- _Aim of the task_:
The expected answer is the set of lines in the data below between the line holding "ATOM 103 O O" and the line holding "ATOM 129 N N", inclusive, written out exactly.

Records from a collection
= Beginning of Section =

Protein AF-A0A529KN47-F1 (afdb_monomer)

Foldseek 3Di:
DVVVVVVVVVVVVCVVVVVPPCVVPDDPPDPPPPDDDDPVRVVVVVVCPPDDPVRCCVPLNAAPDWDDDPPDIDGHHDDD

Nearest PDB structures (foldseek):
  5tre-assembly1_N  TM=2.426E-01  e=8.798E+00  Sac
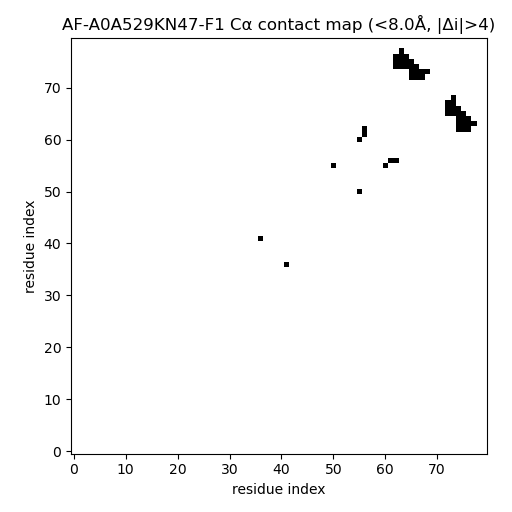charomyces cerevisiae

Secondary structure (DSSP, 8-state):
-HHHHHHHHHHHHHHHHHTTSGGG----S--TTSPPPPHHHHHHHHHTTT--HHHHHHHH-S-SEEEE-SSSEEEE----

Structure (mmCIF, N/CA/C/O backbone):
data_AF-A0A529KN47-F1
#
_entry.id   AF-A0A529KN47-F1
#
loop_
_atom_site.group_PDB
_atom_site.id
_atom_site.type_symbol
_atom_site.label_atom_id
_atom_site.label_alt_id
_atom_site.label_comp_id
_atom_site.label_asym_id
_atom_site.label_entity_id
_atom_site.label_seq_id
_atom_site.pdbx_PDB_ins_code
_atom_site.Cartn_x
_atom_site.Cartn_y
_atom_site.Cartn_z
_atom_site.occupancy
_atom_site.B_iso_or_equiv
_atom_site.auth_seq_id
_atom_site.auth_comp_id
_atom_site.auth_asym_id
_atom_site.auth_atom_id
_atom_site.pdbx_PDB_model_num
ATOM 1 N N . MET A 1 1 ? -19.012 -2.282 52.294 1.00 50.38 1 MET A N 1
ATOM 2 C CA . MET A 1 1 ? -17.988 -1.271 51.916 1.00 50.38 1 MET A CA 1
ATOM 3 C C . MET A 1 1 ? -16.614 -1.860 51.540 1.00 50.38 1 MET A C 1
ATOM 5 O O . MET A 1 1 ? -15.776 -1.113 51.056 1.00 50.38 1 MET A O 1
ATOM 9 N N . ILE A 1 2 ? -16.375 -3.175 51.686 1.00 54.97 2 ILE A N 1
ATOM 10 C CA . ILE A 1 2 ? -15.073 -3.827 51.403 1.00 54.97 2 ILE A CA 1
ATOM 11 C C . ILE A 1 2 ? -14.915 -4.245 49.924 1.00 54.97 2 ILE A C 1
ATOM 13 O O . ILE A 1 2 ? -13.858 -4.039 49.337 1.00 54.97 2 ILE A O 1
ATOM 17 N N . SER A 1 3 ? -15.990 -4.716 49.278 1.00 54.66 3 SER A N 1
ATOM 18 C CA . SER A 1 3 ? -15.994 -5.144 47.861 1.00 54.66 3 SER A CA 1
ATOM 19 C C . SER A 1 3 ? -15.606 -4.031 46.868 1.00 54.66 3 SER A C 1
ATOM 21 O O . SER A 1 3 ? -14.838 -4.263 45.935 1.00 54.66 3 SER A O 1
ATOM 23 N N . SER A 1 4 ? -16.049 -2.789 47.113 1.00 57.41 4 SER A N 1
ATOM 24 C CA . SER A 1 4 ? -15.696 -1.644 46.260 1.00 57.41 4 SER A CA 1
ATOM 25 C C . SER A 1 4 ? -14.208 -1.305 46.324 1.00 57.41 4 SER A C 1
ATOM 27 O O . SER A 1 4 ? -13.641 -0.913 45.312 1.00 57.41 4 SER A O 1
ATOM 29 N N . ARG A 1 5 ? -13.565 -1.479 47.489 1.00 58.06 5 ARG A N 1
ATOM 30 C CA . ARG A 1 5 ? -12.135 -1.189 47.652 1.00 58.06 5 ARG A CA 1
ATOM 31 C C . ARG A 1 5 ? -11.275 -2.218 46.920 1.00 58.06 5 ARG A C 1
ATOM 33 O O . ARG A 1 5 ? -10.306 -1.840 46.279 1.00 58.06 5 ARG A O 1
ATOM 40 N N . ILE A 1 6 ? -11.681 -3.489 46.927 1.00 59.50 6 ILE A N 1
ATOM 41 C CA . ILE A 1 6 ? -10.979 -4.575 46.222 1.00 59.50 6 ILE A CA 1
ATOM 42 C C . ILE A 1 6 ? -11.021 -4.360 44.701 1.00 59.50 6 ILE A C 1
ATOM 44 O O . ILE A 1 6 ? -9.998 -4.501 44.039 1.00 59.50 6 ILE A O 1
ATOM 48 N N . ARG A 1 7 ? -12.166 -3.933 44.146 1.00 59.78 7 ARG A N 1
ATOM 49 C CA . ARG A 1 7 ? -12.282 -3.597 42.713 1.00 59.78 7 ARG A CA 1
ATOM 50 C C . ARG A 1 7 ? -11.366 -2.442 42.300 1.00 59.78 7 ARG A C 1
ATOM 52 O O . ARG A 1 7 ? -10.732 -2.520 41.253 1.00 59.78 7 ARG A O 1
ATOM 59 N N . THR A 1 8 ? -11.262 -1.403 43.128 1.00 56.81 8 THR A N 1
ATOM 60 C CA . THR A 1 8 ? -10.359 -0.271 42.875 1.00 56.81 8 THR A CA 1
ATOM 61 C C . THR A 1 8 ? -8.892 -0.694 42.935 1.00 56.81 8 THR A C 1
ATOM 63 O O . THR A 1 8 ? -8.118 -0.306 42.068 1.00 56.81 8 THR A O 1
ATOM 66 N N . PHE A 1 9 ? -8.512 -1.539 43.899 1.00 59.38 9 PHE A N 1
ATOM 67 C CA . PHE A 1 9 ? -7.145 -2.059 43.996 1.00 59.38 9 PHE A CA 1
ATOM 68 C C . PHE A 1 9 ? -6.758 -2.924 42.790 1.00 59.38 9 PHE A C 1
ATOM 70 O O . PHE A 1 9 ? -5.661 -2.769 42.265 1.00 59.38 9 PHE A O 1
ATOM 77 N N . VAL A 1 10 ? -7.663 -3.778 42.302 1.00 62.97 10 VAL A N 1
ATOM 78 C CA . VAL A 1 10 ? -7.417 -4.602 41.105 1.00 62.97 10 VAL A CA 1
ATOM 79 C C . VAL A 1 10 ? -7.235 -3.732 39.857 1.00 62.97 10 VAL A C 1
ATOM 81 O O . VAL A 1 10 ? -6.305 -3.962 39.092 1.00 62.97 10 VAL A O 1
ATOM 84 N N . LEU A 1 11 ? -8.058 -2.694 39.675 1.00 60.78 11 LEU A N 1
ATOM 85 C CA . LEU A 1 11 ? -7.918 -1.751 38.557 1.00 60.78 11 LEU A CA 1
ATOM 86 C C . LEU A 1 11 ? -6.587 -0.990 38.595 1.00 60.78 11 LEU A C 1
ATOM 88 O O . LEU A 1 11 ? -5.932 -0.849 37.565 1.00 60.78 11 LEU A O 1
ATOM 92 N N . VAL A 1 12 ? -6.163 -0.543 39.779 1.00 63.50 12 VAL A N 1
ATOM 93 C CA . VAL A 1 12 ? -4.882 0.154 39.968 1.00 63.50 12 VAL A CA 1
ATOM 94 C C . VAL A 1 12 ? -3.699 -0.771 39.662 1.00 63.50 12 VAL A C 1
ATOM 96 O O . VAL A 1 12 ? -2.774 -0.360 38.968 1.00 63.50 12 VAL A O 1
ATOM 99 N N . VAL A 1 13 ? -3.748 -2.034 40.097 1.00 63.41 13 VAL A N 1
ATOM 100 C CA . VAL A 1 13 ? -2.697 -3.030 39.813 1.00 63.41 13
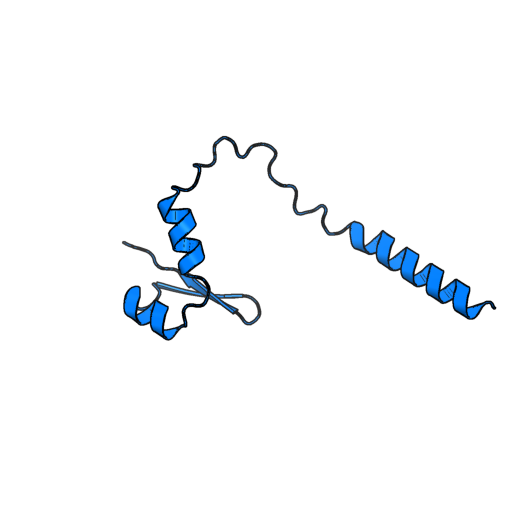 VAL A CA 1
ATOM 101 C C . VAL A 1 13 ? -2.612 -3.363 38.319 1.00 63.41 13 VAL A C 1
ATOM 103 O O . VAL A 1 13 ? -1.509 -3.441 37.783 1.00 63.41 13 VAL A O 1
ATOM 106 N N . VAL A 1 14 ? -3.745 -3.503 37.622 1.00 63.78 14 VAL A N 1
ATOM 107 C CA . VAL A 1 14 ? -3.767 -3.776 36.171 1.00 63.78 14 VAL A CA 1
ATOM 108 C C . VAL A 1 14 ? -3.211 -2.594 35.366 1.00 63.78 14 VAL A C 1
ATOM 110 O O . VAL A 1 14 ? -2.443 -2.805 34.431 1.00 63.78 14 VAL A O 1
ATOM 113 N N . LEU A 1 15 ? -3.531 -1.354 35.751 1.00 58.31 15 LEU A N 1
ATOM 114 C CA . LEU A 1 15 ? -3.002 -0.148 35.098 1.00 58.31 15 LEU A CA 1
ATOM 115 C C . LEU A 1 15 ? -1.486 0.021 35.314 1.00 58.31 15 LEU A C 1
ATOM 117 O O . LEU A 1 15 ? -0.762 0.381 34.384 1.00 58.31 15 LEU A O 1
ATOM 121 N N . LEU A 1 16 ? -0.991 -0.289 36.517 1.00 58.12 16 LEU A N 1
ATOM 122 C CA . LEU A 1 16 ? 0.439 -0.219 36.844 1.00 58.12 16 LEU A CA 1
ATOM 123 C C . LEU A 1 16 ? 1.257 -1.324 36.157 1.00 58.12 16 LEU A C 1
ATOM 125 O O . LEU A 1 16 ? 2.357 -1.051 35.685 1.00 58.12 16 LEU A O 1
ATOM 129 N N . ALA A 1 17 ? 0.722 -2.543 36.045 1.00 57.28 17 ALA A N 1
ATOM 130 C CA . ALA A 1 17 ? 1.407 -3.660 35.385 1.00 57.28 17 ALA A CA 1
ATOM 131 C C . ALA A 1 17 ? 1.343 -3.597 33.844 1.00 57.28 17 ALA A C 1
ATOM 133 O O . ALA A 1 17 ? 2.235 -4.106 33.169 1.00 57.28 17 ALA A O 1
ATOM 134 N N . GLY A 1 18 ? 0.320 -2.953 33.270 1.00 57.72 18 GLY A N 1
ATOM 135 C CA . GLY A 1 18 ? 0.173 -2.804 31.815 1.00 57.72 18 GLY A CA 1
ATOM 136 C C . GLY A 1 18 ? 1.154 -1.814 31.173 1.00 57.72 18 GLY A C 1
ATOM 137 O O . GLY A 1 18 ? 1.381 -1.864 29.967 1.00 57.72 18 GLY A O 1
ATOM 138 N N . SER A 1 19 ? 1.775 -0.941 31.970 1.00 56.88 19 SER A N 1
ATOM 139 C CA . SER A 1 19 ? 2.681 0.106 31.475 1.00 56.88 19 SER A CA 1
ATOM 140 C C . SER A 1 19 ? 4.092 -0.411 31.156 1.00 56.88 19 SER A C 1
ATOM 142 O O . SER A 1 19 ? 4.864 0.263 30.480 1.00 56.88 19 SER A O 1
ATOM 144 N N . SER A 1 20 ? 4.447 -1.613 31.617 1.00 55.50 20 SER A N 1
ATOM 145 C CA . SER A 1 20 ? 5.811 -2.152 31.516 1.00 55.50 20 SER A CA 1
ATOM 146 C C . SER A 1 20 ? 6.151 -2.756 30.148 1.00 55.50 20 SER A C 1
ATOM 148 O O . SER A 1 20 ? 7.321 -2.994 29.867 1.00 55.50 20 SER A O 1
ATOM 150 N N . ILE A 1 21 ? 5.156 -3.010 29.289 1.00 54.84 21 ILE A N 1
ATOM 151 C CA . ILE A 1 21 ? 5.346 -3.783 28.044 1.00 54.84 21 ILE A CA 1
ATOM 152 C C . ILE A 1 21 ? 5.524 -2.896 26.800 1.00 54.84 21 ILE A C 1
ATOM 154 O O . ILE A 1 21 ? 5.950 -3.374 25.755 1.00 54.84 21 ILE A O 1
ATOM 158 N N . VAL A 1 22 ? 5.278 -1.587 26.908 1.00 56.09 22 VAL A N 1
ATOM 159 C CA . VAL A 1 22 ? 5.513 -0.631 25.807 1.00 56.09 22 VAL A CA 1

= End of Section =

- _Expected answer_:
ATOM 103 O O . VAL A 1 13 ? -1.509 -3.441 37.783 1.00 63.41 13 VAL A O 1
ATOM 106 N N . VAL A 1 14 ? -3.745 -3.503 37.622 1.00 63.78 14 VAL A N 1
ATOM 107 C CA . VAL A 1 14 ? -3.767 -3.776 36.171 1.00 63.78 14 VAL A CA 1
ATOM 108 C C . VAL A 1 14 ? -3.211 -2.594 35.366 1.00 63.78 14 VAL A C 1
ATOM 110 O O . VAL A 1 14 ? -2.443 -2.805 34.431 1.00 63.78 14 VAL A O 1
ATOM 113 N N . LEU A 1 15 ? -3.531 -1.354 35.751 1.00 58.31 15 LEU A N 1
ATOM 114 C CA . LEU A 1 15 ? -3.002 -0.148 35.098 1.00 58.31 15 LEU A CA 1
ATOM 115 C C . LEU A 1 15 ? -1.486 0.021 35.314 1.00 58.31 15 LEU A C 1
ATOM 117 O O . LEU A 1 15 ? -0.762 0.381 34.384 1.00 58.31 15 LEU A O 1
ATOM 121 N N . LEU A 1 16 ? -0.991 -0.289 36.517 1.00 58.12 16 LEU A N 1
ATOM 122 C CA . LEU A 1 16 ? 0.439 -0.219 36.844 1.00 58.12 16 LEU A CA 1
ATOM 123 C C . LEU A 1 16 ? 1.257 -1.324 36.157 1.00 58.12 16 LEU A C 1
ATOM 125 O O . LEU A 1 16 ? 2.357 -1.051 35.685 1.00 58.12 16 LEU A O 1
ATOM 129 N N . ALA A 1 17 ? 0.722 -2.543 36.045 1.00 57.28 17 ALA A N 1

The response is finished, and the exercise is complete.